Another good natured individual was always willing to give a
helping hand to her friends, family, colleagues and community.
She sat on numerous committees, baked for fundraising events and
was seen as someone you could always count on. She enjoyed this
picture of herself. However she had less time for herself and
her family. She would stay up late to finish all the tasks she
had agreed to, didn’t get enough sleep and was impatient with
her husband and children. At work she was short tempered with
her staff and it actually took her longer to accomplish less.
Not being able to set appropriate boundaries and limits for
ourselves can ultimately lead to all kinds of difficulties. It
is important to fully understand what is being asked of you,
prior to making a decision. If we make assumptions before we
have all the facts it can negatively impact our ability to
complete a project. Keep all projects manageable, it is less
stressful and the outcome is more successful.
So let’s look at some creative ways of say “no”.
- “Can I get back to you on that?” This allows you the
opportunity to think about whether you actually want to do it.”

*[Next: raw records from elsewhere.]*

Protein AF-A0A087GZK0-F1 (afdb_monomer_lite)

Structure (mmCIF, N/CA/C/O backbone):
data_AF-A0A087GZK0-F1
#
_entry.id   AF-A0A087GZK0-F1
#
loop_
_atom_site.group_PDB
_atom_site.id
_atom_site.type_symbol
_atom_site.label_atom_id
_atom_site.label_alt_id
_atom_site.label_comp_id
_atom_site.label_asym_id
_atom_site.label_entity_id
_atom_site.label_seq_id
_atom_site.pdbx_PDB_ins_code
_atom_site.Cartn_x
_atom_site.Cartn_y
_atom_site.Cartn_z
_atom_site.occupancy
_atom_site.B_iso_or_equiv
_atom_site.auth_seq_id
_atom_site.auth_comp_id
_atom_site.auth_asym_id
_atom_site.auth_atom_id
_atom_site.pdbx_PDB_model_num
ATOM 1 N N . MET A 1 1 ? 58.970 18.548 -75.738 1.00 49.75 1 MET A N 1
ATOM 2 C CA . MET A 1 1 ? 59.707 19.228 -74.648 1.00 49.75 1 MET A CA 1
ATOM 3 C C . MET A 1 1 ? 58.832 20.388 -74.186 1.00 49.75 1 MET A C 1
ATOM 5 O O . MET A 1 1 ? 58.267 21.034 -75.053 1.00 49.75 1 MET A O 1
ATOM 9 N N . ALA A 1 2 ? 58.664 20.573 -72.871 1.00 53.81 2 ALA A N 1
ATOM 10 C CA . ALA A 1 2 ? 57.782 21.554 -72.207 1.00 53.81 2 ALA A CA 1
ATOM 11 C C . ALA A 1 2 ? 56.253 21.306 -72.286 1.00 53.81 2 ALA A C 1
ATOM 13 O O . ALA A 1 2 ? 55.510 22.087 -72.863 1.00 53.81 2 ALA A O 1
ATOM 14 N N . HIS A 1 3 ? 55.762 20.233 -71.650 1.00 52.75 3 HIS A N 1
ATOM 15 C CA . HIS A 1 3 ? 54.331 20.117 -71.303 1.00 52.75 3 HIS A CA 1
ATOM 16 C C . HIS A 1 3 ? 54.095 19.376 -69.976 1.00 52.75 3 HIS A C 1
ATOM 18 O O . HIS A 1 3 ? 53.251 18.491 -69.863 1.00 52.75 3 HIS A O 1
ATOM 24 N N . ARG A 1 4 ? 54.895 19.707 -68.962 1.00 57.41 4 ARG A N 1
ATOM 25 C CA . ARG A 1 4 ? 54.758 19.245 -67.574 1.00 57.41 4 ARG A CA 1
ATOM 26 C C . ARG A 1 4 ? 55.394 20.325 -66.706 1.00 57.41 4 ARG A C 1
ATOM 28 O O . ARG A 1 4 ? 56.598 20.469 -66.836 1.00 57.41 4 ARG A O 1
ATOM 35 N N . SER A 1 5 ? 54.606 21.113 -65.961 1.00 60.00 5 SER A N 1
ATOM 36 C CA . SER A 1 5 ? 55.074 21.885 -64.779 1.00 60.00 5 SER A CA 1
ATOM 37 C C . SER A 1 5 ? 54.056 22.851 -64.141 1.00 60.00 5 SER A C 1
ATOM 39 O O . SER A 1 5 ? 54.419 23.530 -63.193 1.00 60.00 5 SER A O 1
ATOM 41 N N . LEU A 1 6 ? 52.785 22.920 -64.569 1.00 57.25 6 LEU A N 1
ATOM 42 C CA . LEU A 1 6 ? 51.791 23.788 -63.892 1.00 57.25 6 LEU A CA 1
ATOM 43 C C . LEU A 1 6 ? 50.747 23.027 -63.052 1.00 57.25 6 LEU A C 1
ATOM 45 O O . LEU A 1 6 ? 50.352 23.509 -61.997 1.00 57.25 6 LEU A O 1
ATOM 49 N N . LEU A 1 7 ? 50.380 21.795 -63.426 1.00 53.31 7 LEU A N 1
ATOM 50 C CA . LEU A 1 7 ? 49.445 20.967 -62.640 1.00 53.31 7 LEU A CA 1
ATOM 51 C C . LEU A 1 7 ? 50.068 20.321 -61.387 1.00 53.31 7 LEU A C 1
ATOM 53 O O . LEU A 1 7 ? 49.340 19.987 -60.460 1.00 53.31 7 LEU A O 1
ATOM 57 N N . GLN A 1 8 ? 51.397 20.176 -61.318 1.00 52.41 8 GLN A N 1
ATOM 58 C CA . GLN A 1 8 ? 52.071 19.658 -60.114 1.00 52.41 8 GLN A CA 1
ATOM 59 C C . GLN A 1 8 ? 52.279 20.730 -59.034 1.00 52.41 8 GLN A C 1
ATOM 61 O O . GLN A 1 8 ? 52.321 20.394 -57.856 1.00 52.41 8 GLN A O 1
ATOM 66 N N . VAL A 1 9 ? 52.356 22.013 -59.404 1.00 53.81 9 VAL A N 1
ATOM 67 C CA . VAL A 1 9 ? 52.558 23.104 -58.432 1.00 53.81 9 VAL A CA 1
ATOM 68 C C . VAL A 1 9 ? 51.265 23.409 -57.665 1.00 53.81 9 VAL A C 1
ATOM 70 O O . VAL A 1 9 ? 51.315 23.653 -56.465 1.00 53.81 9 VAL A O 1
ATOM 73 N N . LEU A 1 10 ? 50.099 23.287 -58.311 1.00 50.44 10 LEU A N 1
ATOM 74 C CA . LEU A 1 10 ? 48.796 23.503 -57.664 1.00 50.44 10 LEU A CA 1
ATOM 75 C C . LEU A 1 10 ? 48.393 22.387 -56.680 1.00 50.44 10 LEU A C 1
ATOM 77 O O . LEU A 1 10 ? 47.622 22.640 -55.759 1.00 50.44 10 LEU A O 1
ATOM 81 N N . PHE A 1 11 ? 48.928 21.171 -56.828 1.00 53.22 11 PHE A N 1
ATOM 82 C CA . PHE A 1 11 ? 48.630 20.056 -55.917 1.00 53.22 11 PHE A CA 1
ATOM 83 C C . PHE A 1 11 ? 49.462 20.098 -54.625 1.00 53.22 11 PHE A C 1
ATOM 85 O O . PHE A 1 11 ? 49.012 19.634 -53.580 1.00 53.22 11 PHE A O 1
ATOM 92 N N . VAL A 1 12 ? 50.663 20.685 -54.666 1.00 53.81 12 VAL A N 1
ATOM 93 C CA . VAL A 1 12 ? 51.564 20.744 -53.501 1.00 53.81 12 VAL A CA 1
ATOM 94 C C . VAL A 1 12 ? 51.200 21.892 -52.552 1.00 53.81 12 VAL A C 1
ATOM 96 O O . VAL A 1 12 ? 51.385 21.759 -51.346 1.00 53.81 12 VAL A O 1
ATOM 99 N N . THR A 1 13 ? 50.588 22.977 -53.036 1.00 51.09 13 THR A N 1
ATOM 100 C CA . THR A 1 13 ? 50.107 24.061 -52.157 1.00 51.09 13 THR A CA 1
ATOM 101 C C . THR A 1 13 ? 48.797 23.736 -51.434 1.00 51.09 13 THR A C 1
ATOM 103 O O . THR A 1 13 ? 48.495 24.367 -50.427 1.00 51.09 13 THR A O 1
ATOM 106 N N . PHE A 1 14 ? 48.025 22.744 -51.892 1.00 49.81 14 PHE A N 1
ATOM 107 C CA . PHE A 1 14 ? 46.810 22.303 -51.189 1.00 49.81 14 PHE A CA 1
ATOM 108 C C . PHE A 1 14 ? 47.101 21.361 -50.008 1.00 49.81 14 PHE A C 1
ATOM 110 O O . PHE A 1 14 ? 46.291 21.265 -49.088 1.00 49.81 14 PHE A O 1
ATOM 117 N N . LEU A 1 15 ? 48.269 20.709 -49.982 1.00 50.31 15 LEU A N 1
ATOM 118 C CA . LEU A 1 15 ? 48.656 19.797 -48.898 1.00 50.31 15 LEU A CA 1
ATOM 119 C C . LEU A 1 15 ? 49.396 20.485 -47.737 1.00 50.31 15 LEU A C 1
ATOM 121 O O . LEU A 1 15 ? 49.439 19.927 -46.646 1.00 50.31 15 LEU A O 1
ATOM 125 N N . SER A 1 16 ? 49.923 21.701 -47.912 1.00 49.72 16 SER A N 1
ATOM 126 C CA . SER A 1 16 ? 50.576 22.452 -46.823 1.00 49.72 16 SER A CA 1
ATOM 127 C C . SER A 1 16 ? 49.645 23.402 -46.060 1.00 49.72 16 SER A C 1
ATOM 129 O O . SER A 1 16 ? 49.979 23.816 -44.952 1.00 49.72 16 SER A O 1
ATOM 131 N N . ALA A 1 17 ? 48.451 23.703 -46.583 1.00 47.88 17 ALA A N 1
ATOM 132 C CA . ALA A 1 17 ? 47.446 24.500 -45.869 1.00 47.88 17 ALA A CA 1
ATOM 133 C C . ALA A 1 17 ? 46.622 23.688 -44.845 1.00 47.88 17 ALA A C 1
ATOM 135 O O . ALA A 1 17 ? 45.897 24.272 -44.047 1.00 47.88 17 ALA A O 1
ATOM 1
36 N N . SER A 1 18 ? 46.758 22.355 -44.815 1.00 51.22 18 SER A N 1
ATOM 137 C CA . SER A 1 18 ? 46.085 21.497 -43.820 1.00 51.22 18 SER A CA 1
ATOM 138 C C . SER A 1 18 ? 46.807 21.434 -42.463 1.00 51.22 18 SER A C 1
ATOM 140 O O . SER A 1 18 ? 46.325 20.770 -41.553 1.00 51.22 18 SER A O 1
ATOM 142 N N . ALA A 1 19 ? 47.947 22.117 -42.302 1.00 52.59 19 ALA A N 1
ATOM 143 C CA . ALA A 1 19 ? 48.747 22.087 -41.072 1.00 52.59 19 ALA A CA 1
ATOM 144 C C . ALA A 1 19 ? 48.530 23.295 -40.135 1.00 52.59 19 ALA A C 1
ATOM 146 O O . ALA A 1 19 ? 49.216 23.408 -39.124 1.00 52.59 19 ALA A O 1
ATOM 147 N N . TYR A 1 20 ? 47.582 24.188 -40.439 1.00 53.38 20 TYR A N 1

- “I’m sorry I’m unable to take on any new projects for the next
3-4 weeks.”
- “Why don’t you ask (name) to do that as I won’t be able to get
to it.”
- “I can’t do it right now, why don’t you ask me again later and
perhaps I’ll have
time.”
- “I can do this part, but you’ll have to find someone else to
do the rest.”
- Just say “no” without any explanation.
Notice the people around you who are able to say “no” and how
they say it. Perhaps some of their strategies could work for
you. Trying something different takes practice so say no to
something every day, so that you begin to get comfortable with
the word.
Copyright © 2006 by Gail Solish. All rights reserved.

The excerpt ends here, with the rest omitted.